I enjoyed the pre-presentation discussion a lot. I spent some time asking the students about what their interests were, what they were planning to do after graduation (since most of them were seniors), what they were studying, and other things related to their academic careers. It was a nice opportunity for inter-generational exchange. From an educational point of view, they got to hear their professor and I talk about life after college. From a business point of view, I got to form relationships with the people in the room.
A Good Read
The actual event was not terribly well attended, although I had no real expectations, so it was easy to not be disappointed. I was hoping people would show up, like my stuff, and maybe buy some books.
All of those things came to pass. I put together a PowerPoint outlining the changes in the publishing industry and how they favor authors. Then I read from three of my books — The Sword and the Sorcerer, Beauty & the Beast: A Modern Fairy Tale, and State of Grace. Everyone listened attentively, and then I sold a couple copies at the end. It wasn’t nearly enough to offset the cost of the trip, but again, I had no expectations, and college students are not renowned for having a lot of money.
I had planned a question-and-answer session, but since most of the attendees had been around for the dinner discussion, most of the questions had already been answered. Overall, it was a very positive experience.
Doing it Better
Hindsight being as near-perfect as it is, I have some thoughts on what I should have done differently.
I made a huge mistake in my setup. When we got down to the classroom, most of the students were already there. As a result, I completely forgot about setting up any sort of display and went straight into schmoozing mode. I spent time talking to the students while the professor called up the PowerPoint. I had intended to put together a display of the books and to set out a notepad for people to sign up for my mailing list.

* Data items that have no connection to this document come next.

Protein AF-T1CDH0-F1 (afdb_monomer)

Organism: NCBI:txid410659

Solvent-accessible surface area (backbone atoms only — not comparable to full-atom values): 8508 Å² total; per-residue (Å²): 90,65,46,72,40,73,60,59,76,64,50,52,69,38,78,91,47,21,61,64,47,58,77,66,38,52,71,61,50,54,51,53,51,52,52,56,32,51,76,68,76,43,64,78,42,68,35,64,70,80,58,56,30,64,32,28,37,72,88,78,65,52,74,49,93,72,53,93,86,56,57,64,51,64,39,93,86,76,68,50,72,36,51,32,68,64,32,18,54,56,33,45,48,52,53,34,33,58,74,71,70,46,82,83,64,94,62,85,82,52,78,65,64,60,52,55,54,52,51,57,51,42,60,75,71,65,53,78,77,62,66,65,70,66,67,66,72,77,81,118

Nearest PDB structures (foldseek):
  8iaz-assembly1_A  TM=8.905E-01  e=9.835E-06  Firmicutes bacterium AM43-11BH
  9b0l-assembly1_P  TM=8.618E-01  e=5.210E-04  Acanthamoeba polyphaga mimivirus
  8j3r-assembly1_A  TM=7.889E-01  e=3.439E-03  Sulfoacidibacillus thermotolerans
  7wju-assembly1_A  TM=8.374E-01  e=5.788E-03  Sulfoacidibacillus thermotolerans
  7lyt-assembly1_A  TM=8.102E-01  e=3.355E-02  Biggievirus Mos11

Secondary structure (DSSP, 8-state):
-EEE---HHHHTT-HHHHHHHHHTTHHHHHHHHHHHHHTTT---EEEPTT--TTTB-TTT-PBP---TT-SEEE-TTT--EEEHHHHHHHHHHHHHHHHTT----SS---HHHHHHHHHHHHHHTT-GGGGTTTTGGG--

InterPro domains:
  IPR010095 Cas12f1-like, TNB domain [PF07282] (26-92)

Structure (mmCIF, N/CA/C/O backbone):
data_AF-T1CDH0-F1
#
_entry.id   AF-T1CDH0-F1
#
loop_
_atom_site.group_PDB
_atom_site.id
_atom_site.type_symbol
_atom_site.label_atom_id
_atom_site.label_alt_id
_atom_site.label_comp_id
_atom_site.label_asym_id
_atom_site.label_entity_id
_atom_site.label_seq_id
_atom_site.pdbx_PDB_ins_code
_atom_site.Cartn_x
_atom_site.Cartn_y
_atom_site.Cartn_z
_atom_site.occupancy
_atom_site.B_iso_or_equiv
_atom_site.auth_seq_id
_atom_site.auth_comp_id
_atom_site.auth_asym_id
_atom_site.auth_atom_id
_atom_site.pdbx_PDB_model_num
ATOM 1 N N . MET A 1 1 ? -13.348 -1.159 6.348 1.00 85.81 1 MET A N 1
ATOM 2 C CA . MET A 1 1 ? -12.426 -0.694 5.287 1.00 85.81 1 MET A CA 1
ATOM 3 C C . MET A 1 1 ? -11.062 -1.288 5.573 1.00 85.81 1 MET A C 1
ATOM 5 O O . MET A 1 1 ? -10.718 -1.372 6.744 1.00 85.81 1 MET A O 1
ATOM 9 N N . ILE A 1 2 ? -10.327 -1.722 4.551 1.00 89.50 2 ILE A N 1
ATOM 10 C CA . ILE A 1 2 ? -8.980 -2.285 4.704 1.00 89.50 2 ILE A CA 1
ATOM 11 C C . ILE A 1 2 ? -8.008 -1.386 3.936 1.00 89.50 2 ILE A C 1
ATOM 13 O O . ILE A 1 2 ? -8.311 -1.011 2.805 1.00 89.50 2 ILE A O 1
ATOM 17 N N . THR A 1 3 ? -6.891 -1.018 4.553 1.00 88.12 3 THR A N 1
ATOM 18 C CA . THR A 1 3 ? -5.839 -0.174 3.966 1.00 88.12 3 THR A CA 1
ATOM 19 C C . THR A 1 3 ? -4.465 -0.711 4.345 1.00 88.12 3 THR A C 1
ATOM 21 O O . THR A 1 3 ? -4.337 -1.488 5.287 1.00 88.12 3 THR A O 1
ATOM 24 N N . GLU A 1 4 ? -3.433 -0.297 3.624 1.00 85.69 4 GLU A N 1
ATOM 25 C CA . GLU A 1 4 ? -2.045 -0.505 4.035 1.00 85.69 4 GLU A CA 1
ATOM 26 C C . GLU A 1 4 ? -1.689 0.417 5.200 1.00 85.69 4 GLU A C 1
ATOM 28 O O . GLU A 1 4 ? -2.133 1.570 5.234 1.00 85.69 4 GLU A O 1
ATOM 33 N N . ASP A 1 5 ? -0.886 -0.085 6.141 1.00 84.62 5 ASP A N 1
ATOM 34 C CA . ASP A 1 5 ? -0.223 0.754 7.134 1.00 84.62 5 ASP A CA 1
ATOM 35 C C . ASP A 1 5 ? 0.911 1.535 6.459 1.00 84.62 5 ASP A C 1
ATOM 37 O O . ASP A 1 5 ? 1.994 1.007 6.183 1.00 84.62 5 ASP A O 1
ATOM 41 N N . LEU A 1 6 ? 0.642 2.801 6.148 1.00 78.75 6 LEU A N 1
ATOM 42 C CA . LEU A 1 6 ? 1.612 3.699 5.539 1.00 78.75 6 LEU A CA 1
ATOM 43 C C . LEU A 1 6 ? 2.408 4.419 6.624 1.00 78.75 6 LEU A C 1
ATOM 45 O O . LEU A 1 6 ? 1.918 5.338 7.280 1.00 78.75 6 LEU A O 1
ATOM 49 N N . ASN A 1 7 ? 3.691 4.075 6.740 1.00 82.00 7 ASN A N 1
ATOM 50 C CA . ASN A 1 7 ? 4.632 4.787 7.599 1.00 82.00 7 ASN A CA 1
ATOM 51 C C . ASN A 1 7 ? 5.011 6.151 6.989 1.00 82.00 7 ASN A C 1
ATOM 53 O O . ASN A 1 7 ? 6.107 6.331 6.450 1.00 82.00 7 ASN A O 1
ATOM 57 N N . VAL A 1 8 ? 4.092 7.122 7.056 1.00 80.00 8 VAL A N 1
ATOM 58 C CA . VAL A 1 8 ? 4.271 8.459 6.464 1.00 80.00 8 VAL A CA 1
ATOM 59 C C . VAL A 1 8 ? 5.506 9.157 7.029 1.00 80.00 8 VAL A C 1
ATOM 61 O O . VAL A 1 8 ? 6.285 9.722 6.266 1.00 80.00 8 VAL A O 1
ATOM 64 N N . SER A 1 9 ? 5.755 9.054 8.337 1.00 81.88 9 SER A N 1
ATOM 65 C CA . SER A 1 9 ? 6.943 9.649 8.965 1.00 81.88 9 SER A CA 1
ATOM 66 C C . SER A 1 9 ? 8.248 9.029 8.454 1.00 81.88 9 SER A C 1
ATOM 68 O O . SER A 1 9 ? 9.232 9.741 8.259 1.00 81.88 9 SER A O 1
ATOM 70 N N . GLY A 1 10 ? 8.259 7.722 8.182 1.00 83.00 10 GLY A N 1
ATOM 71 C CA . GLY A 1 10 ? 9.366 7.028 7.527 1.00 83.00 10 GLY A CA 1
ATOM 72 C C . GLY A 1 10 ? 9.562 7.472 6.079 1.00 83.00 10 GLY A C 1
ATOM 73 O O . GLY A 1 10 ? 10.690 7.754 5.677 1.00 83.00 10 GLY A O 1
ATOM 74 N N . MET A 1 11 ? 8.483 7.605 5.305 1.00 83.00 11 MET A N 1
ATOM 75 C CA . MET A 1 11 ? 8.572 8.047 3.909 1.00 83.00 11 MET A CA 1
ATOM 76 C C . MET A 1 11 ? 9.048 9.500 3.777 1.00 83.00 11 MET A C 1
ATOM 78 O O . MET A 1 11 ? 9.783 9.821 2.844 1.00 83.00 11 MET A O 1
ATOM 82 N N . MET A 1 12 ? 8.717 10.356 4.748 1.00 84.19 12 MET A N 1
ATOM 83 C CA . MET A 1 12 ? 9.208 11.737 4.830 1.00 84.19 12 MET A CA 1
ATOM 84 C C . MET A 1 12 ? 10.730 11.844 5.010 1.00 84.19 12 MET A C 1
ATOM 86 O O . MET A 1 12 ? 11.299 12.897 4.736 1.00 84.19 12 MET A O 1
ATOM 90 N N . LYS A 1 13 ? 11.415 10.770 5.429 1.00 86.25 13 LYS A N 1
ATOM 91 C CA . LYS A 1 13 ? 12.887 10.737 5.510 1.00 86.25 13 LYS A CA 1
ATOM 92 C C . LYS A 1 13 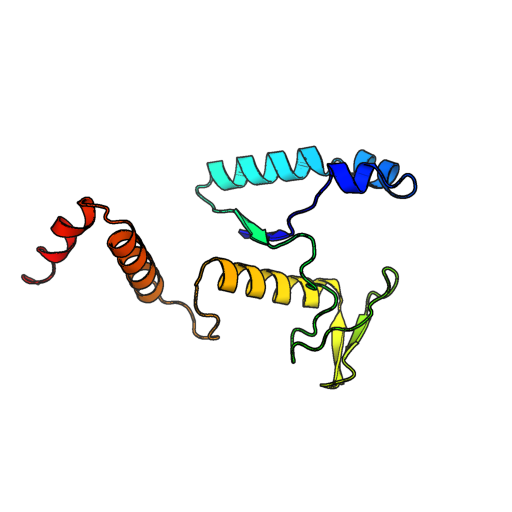? 13.553 10.550 4.145 1.00 86.25 13 LYS A C 1
ATOM 94 O O . LYS A 1 13 ? 14.752 10.773 4.015 1.00 86.25 13 LYS A O 1
ATOM 99 N N . ASN A 1 14 ? 12.805 10.133 3.123 1.00 85.62 14 ASN A N 1
ATOM 100 C CA . ASN A 1 14 ? 13.331 10.007 1.770 1.00 85.62 14 ASN A CA 1
ATOM 101 C C . ASN A 1 14 ? 13.281 11.370 1.070 1.00 85.62 14 ASN A C 1
ATOM 103 O O . ASN A 1 14 ? 12.226 11.777 0.589 1.00 85.62 14 ASN A O 1
ATOM 107 N N . HIS A 1 15 ? 14.421 12.054 0.967 1.00 83.50 15 HIS A N 1
ATOM 108 C CA . HIS A 1 15 ? 14.509 13.401 0.389 1.00 83.50 15 HIS A CA 1
ATOM 109 C C . HIS A 1 15 ? 13.961 13.520 -1.044 1.00 83.50 15 HIS A C 1
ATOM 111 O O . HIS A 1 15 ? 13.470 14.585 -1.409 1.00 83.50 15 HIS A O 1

I knew which room we were going to be in. We should have taken the materials there beforehand. I met with the professor 45 minutes before in her office, and I got caught up talking. Consequently, I didn’t watch the clock well enough.

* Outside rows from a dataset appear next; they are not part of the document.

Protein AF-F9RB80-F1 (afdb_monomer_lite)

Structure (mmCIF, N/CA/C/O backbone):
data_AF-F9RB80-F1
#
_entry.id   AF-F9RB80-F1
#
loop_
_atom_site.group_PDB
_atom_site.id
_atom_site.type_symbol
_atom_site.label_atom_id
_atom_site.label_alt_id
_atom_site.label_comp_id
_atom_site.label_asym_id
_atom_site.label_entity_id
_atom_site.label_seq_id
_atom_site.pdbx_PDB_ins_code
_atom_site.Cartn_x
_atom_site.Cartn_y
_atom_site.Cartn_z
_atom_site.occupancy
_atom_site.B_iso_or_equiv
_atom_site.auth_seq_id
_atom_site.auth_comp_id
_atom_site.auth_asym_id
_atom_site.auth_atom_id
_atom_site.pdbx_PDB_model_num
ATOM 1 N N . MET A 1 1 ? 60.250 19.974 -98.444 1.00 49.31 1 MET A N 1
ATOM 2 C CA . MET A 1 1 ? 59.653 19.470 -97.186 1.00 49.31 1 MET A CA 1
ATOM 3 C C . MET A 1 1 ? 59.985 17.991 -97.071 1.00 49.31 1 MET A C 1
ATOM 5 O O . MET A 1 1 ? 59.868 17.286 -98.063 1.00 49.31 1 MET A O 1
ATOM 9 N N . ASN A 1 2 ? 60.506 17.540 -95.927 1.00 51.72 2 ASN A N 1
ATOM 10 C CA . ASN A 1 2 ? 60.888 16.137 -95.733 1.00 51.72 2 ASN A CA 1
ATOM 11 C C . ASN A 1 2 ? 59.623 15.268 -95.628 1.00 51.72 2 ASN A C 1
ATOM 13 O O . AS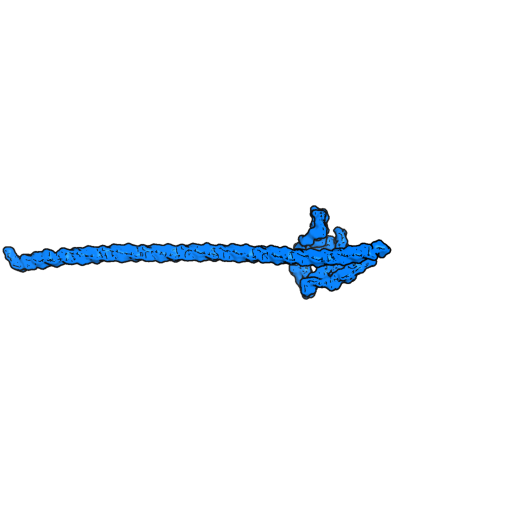N A 1 2 ? 58.820 15.480 -94.727 1.00 51.72 2 ASN A O 1
ATOM 17 N N . ALA A 1 3 ? 59.470 14.257 -96.490 1.00 56.75 3 ALA A N 1
ATOM 18 C CA . ALA A 1 3 ? 58.298 13.364 -96.521 1.00 56.75 3 ALA A CA 1
ATOM 19 C C . ALA A 1 3 ? 58.030 12.629 -95.185 1.00 56.75 3 ALA A C 1
ATOM 21 O O . ALA A 1 3 ? 56.898 12.258 -94.868 1.00 56.75 3 ALA A O 1
ATOM 22 N N . LEU A 1 4 ? 59.071 12.455 -94.362 1.00 58.50 4 LEU A N 1
ATOM 23 C CA . LEU A 1 4 ? 58.976 11.935 -92.992 1.00 58.50 4 LEU A CA 1
ATOM 24 C C . LEU A 1 4 ? 58.230 12.888 -92.038 1.00 58.50 4 LEU A C 1
ATOM 26 O O . LEU A 1 4 ? 57.625 12.429 -91.069 1.00 58.50 4 LEU A O 1
ATOM 30 N N . THR A 1 5 ? 58.260 14.194 -92.303 1.00 66.81 5 THR A N 1
ATOM 31 C CA . THR A 1 5 ? 57.599 15.236 -91.507 1.00 66.81 5 THR A CA 1
ATOM 32 C C . THR A 1 5 ? 56.111 15.333 -91.850 1.00 66.81 5 THR A C 1
ATOM 34 O O . THR A 1 5 ? 55.285 15.393 -90.941 1.00 66.81 5 THR A O 1
ATOM 37 N N . ASP A 1 6 ? 55.750 15.225 -93.131 1.00 69.81 6 ASP A N 1
ATOM 38 C CA . ASP A 1 6 ? 54.355 15.325 -93.596 1.00 69.81 6 ASP A CA 1
ATOM 39 C C . ASP A 1 6 ? 53.503 14.123 -93.154 1.00 69.81 6 ASP A C 1
ATOM 41 O O . ASP A 1 6 ? 52.353 14.272 -92.736 1.00 69.81 6 ASP A O 1
ATOM 45 N N . ARG A 1 7 ? 54.085 12.916 -93.144 1.00 73.38 7 ARG A N 1
ATOM 46 C CA . ARG A 1 7 ? 53.403 11.714 -92.640 1.00 73.38 7 ARG A CA 1
ATOM 47 C C . ARG A 1 7 ? 53.165 11.782 -91.129 1.00 73.38 7 ARG A C 1
ATOM 49 O O . ARG A 1 7 ? 52.088 11.407 -90.670 1.00 73.38 7 ARG A O 1
ATOM 56 N N . LYS A 1 8 ? 54.140 12.282 -90.357 1.00 75.56 8 LYS A N 1
ATOM 57 C CA . LYS A 1 8 ? 53.983 12.513 -88.910 1.00 75.56 8 LYS A CA 1
ATOM 58 C C . LYS A 1 8 ? 52.887 13.543 -88.639 1.00 75.56 8 LYS A C 1
ATOM 60 O O . LYS A 1 8 ? 52.029 13.276 -87.809 1.00 75.56 8 LYS A O 1
ATOM 65 N N . LEU A 1 9 ? 52.856 14.646 -89.389 1.00 76.88 9 LEU A N 1
ATOM 66 C CA . LEU A 1 9 ? 51.828 15.685 -89.276 1.00 76.88 9 LEU A CA 1
ATOM 67 C C . LEU A 1 9 ? 50.408 15.129 -89.503 1.00 76.88 9 LEU A C 1
ATOM 69 O O . LEU A 1 9 ? 49.509 15.387 -88.704 1.00 76.88 9 LEU A O 1
ATOM 73 N N . LEU A 1 10 ? 50.221 14.308 -90.543 1.00 76.75 10 LEU A N 1
ATOM 74 C CA . LEU A 1 10 ? 48.938 13.661 -90.848 1.00 76.75 10 LEU A CA 1
ATOM 75 C C . LEU A 1 10 ? 48.482 12.676 -89.760 1.00 76.75 10 LEU A C 1
ATOM 77 O O . LEU A 1 10 ? 47.285 12.602 -89.476 1.00 76.75 10 LEU A O 1
ATOM 81 N N . TYR A 1 11 ? 49.404 11.931 -89.137 1.00 80.81 11 TYR A N 1
ATOM 82 C CA . TYR A 1 11 ? 49.066 11.076 -87.994 1.00 80.81 11 TYR A CA 1
ATOM 83 C C . TYR A 1 11 ? 48.652 11.906 -86.774 1.00 80.81 11 TYR A C 1
ATOM 85 O O . TYR A 1 11 ? 47.633 11.591 -86.166 1.00 80.81 11 TYR A O 1
ATOM 93 N N . THR A 1 12 ? 49.369 12.988 -86.460 1.00 83.94 12 THR A N 1
ATOM 94 C CA . THR A 1 12 ? 49.069 13.862 -85.314 1.00 83.94 12 THR A CA 1
ATOM 95 C C . THR A 1 12 ? 47.687 14.509 -85.427 1.00 83.94 12 THR A C 1
ATOM 97 O O . THR A 1 12 ? 46.918 14.480 -84.471 1.00 83.94 12 THR A O 1
ATOM 100 N N . ILE A 1 13 ? 47.328 15.033 -86.606 1.00 84.38 13 ILE A N 1
ATOM 101 C CA . ILE A 1 13 ? 46.012 15.655 -86.843 1.00 84.38 13 ILE A CA 1
ATOM 102 C C . ILE A 1 13 ? 44.875 14.632 -86.697 1.00 84.38 13 ILE A C 1
ATOM 104 O O . ILE A 1 13 ? 43.790 14.987 -86.243 1.00 84.38 13 ILE A O 1
ATOM 108 N N . LYS A 1 14 ? 45.114 13.358 -87.040 1.00 84.62 14 LYS A N 1
ATOM 109 C CA . LYS A 1 14 ? 44.107 12.301 -86.895 1.00 84.62 14 LYS A CA 1
ATOM 110 C C . LYS A 1 14 ? 43.983 11.783 -85.466 1.00 84.62 14 LYS A C 1
ATOM 112 O O . LYS A 1 14 ? 42.863 11.534 -85.055 1.00 84.62 14 LYS A O 1
ATOM 117 N N . THR A 1 15 ? 45.067 11.593 -84.712 1.00 87.38 15 THR A N 1
ATOM 118 C CA . THR A 1 15 ? 45.021 10.899 -83.406 1.00 87.38 15 THR A CA 1
ATOM 119 C C . THR A 1 15 ? 44.797 11.820 -82.209 1.00 87.38 15 THR A C 1
ATOM 121 O O . THR A 1 15 ? 44.127 11.417 -81.258 1.00 87.38 15 THR A O 1
ATOM 124 N N . VAL A 1 16 ? 45.314 13.053 -82.243 1.00 90.06 16 VAL A N 1
ATOM 125 C CA . VAL A 1 16 ? 45.220 14.001 -81.118 1.00 90.06 16 VAL A CA 1
ATOM 126 C C . VAL A 1 16 ? 43.769 14.343 -80.749 1.00 90.06 16 VAL A C 1
ATOM 128 O O . VAL A 1 16 ? 43.457 14.290 -79.560 1.00 90.06 16 VAL A O 1
ATOM 131 N N . PRO A 1 17 ? 42.845 14.617 -81.696 1.00 89.81 17 PRO A N 1
ATOM 132 C CA . PRO A 1 17 ? 41.449 14.892 -81.352 1.00 89.81 17 PRO A CA 1
ATOM 133 C C . PRO A 1 17 ? 40.768 13.726 -80.625 1.00 89.81 17 PRO A C 1
ATOM 135 O O . PRO A 1 17 ? 40.076 13.943 -79.634 1.00 89.81 17 PRO A O 1
ATOM 138 N N . PHE A 1 18 ? 41.009 12.480 -81.053 1.00 90.81 18 PHE A N 1
ATOM 139 C CA . PHE A 1 18 ? 40.457 11.305 -80.369 1.00 90.81 18 PHE A CA 1
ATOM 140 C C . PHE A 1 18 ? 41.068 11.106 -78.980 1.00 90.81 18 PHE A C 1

Failing that, I could have set things up while she was getting my PowerPoint up on the computer. But I didn’t. I talked instead.
If I had the books out for people to touch and examine, it might have encouraged a few more sales. Or maybe not, but by not having the books out there, I took away that opportunity. Likewise, I might not have gotten any more sales, but I surely would have gotten some people to sign up for the mailing list, if I’d pointed out a notepad where they could do it.
I also did a poor job of promoting this event. I had it set up over a month in advance, but I didn’t send notice to my friends in my hometown until just a few days before I would be there. In part, that was because I have highly engaged with trying to get my next book out. I’ve been in editing and layout mode pretty deeply for the past three to four weeks. So things like promoting the reading slipped off my radar.
But that’s not a very good excuse. If I’d given more lead-time, I might have had more people attend. Friends could have come. They could have told others to come. They might have asked questions that caused someone to want to buy. And, of course, they might have bought something themselves.
So unfortunately, I prevented myself from fully capitalizing on the opportunity St. Norbert provided me by graciously having me speak. However, it at least taught me how to go about similar events in the future.
And there you have it. There I was, back at my alma mater, learning again. How appropriate that the event was held in a room where I had previously taken classes.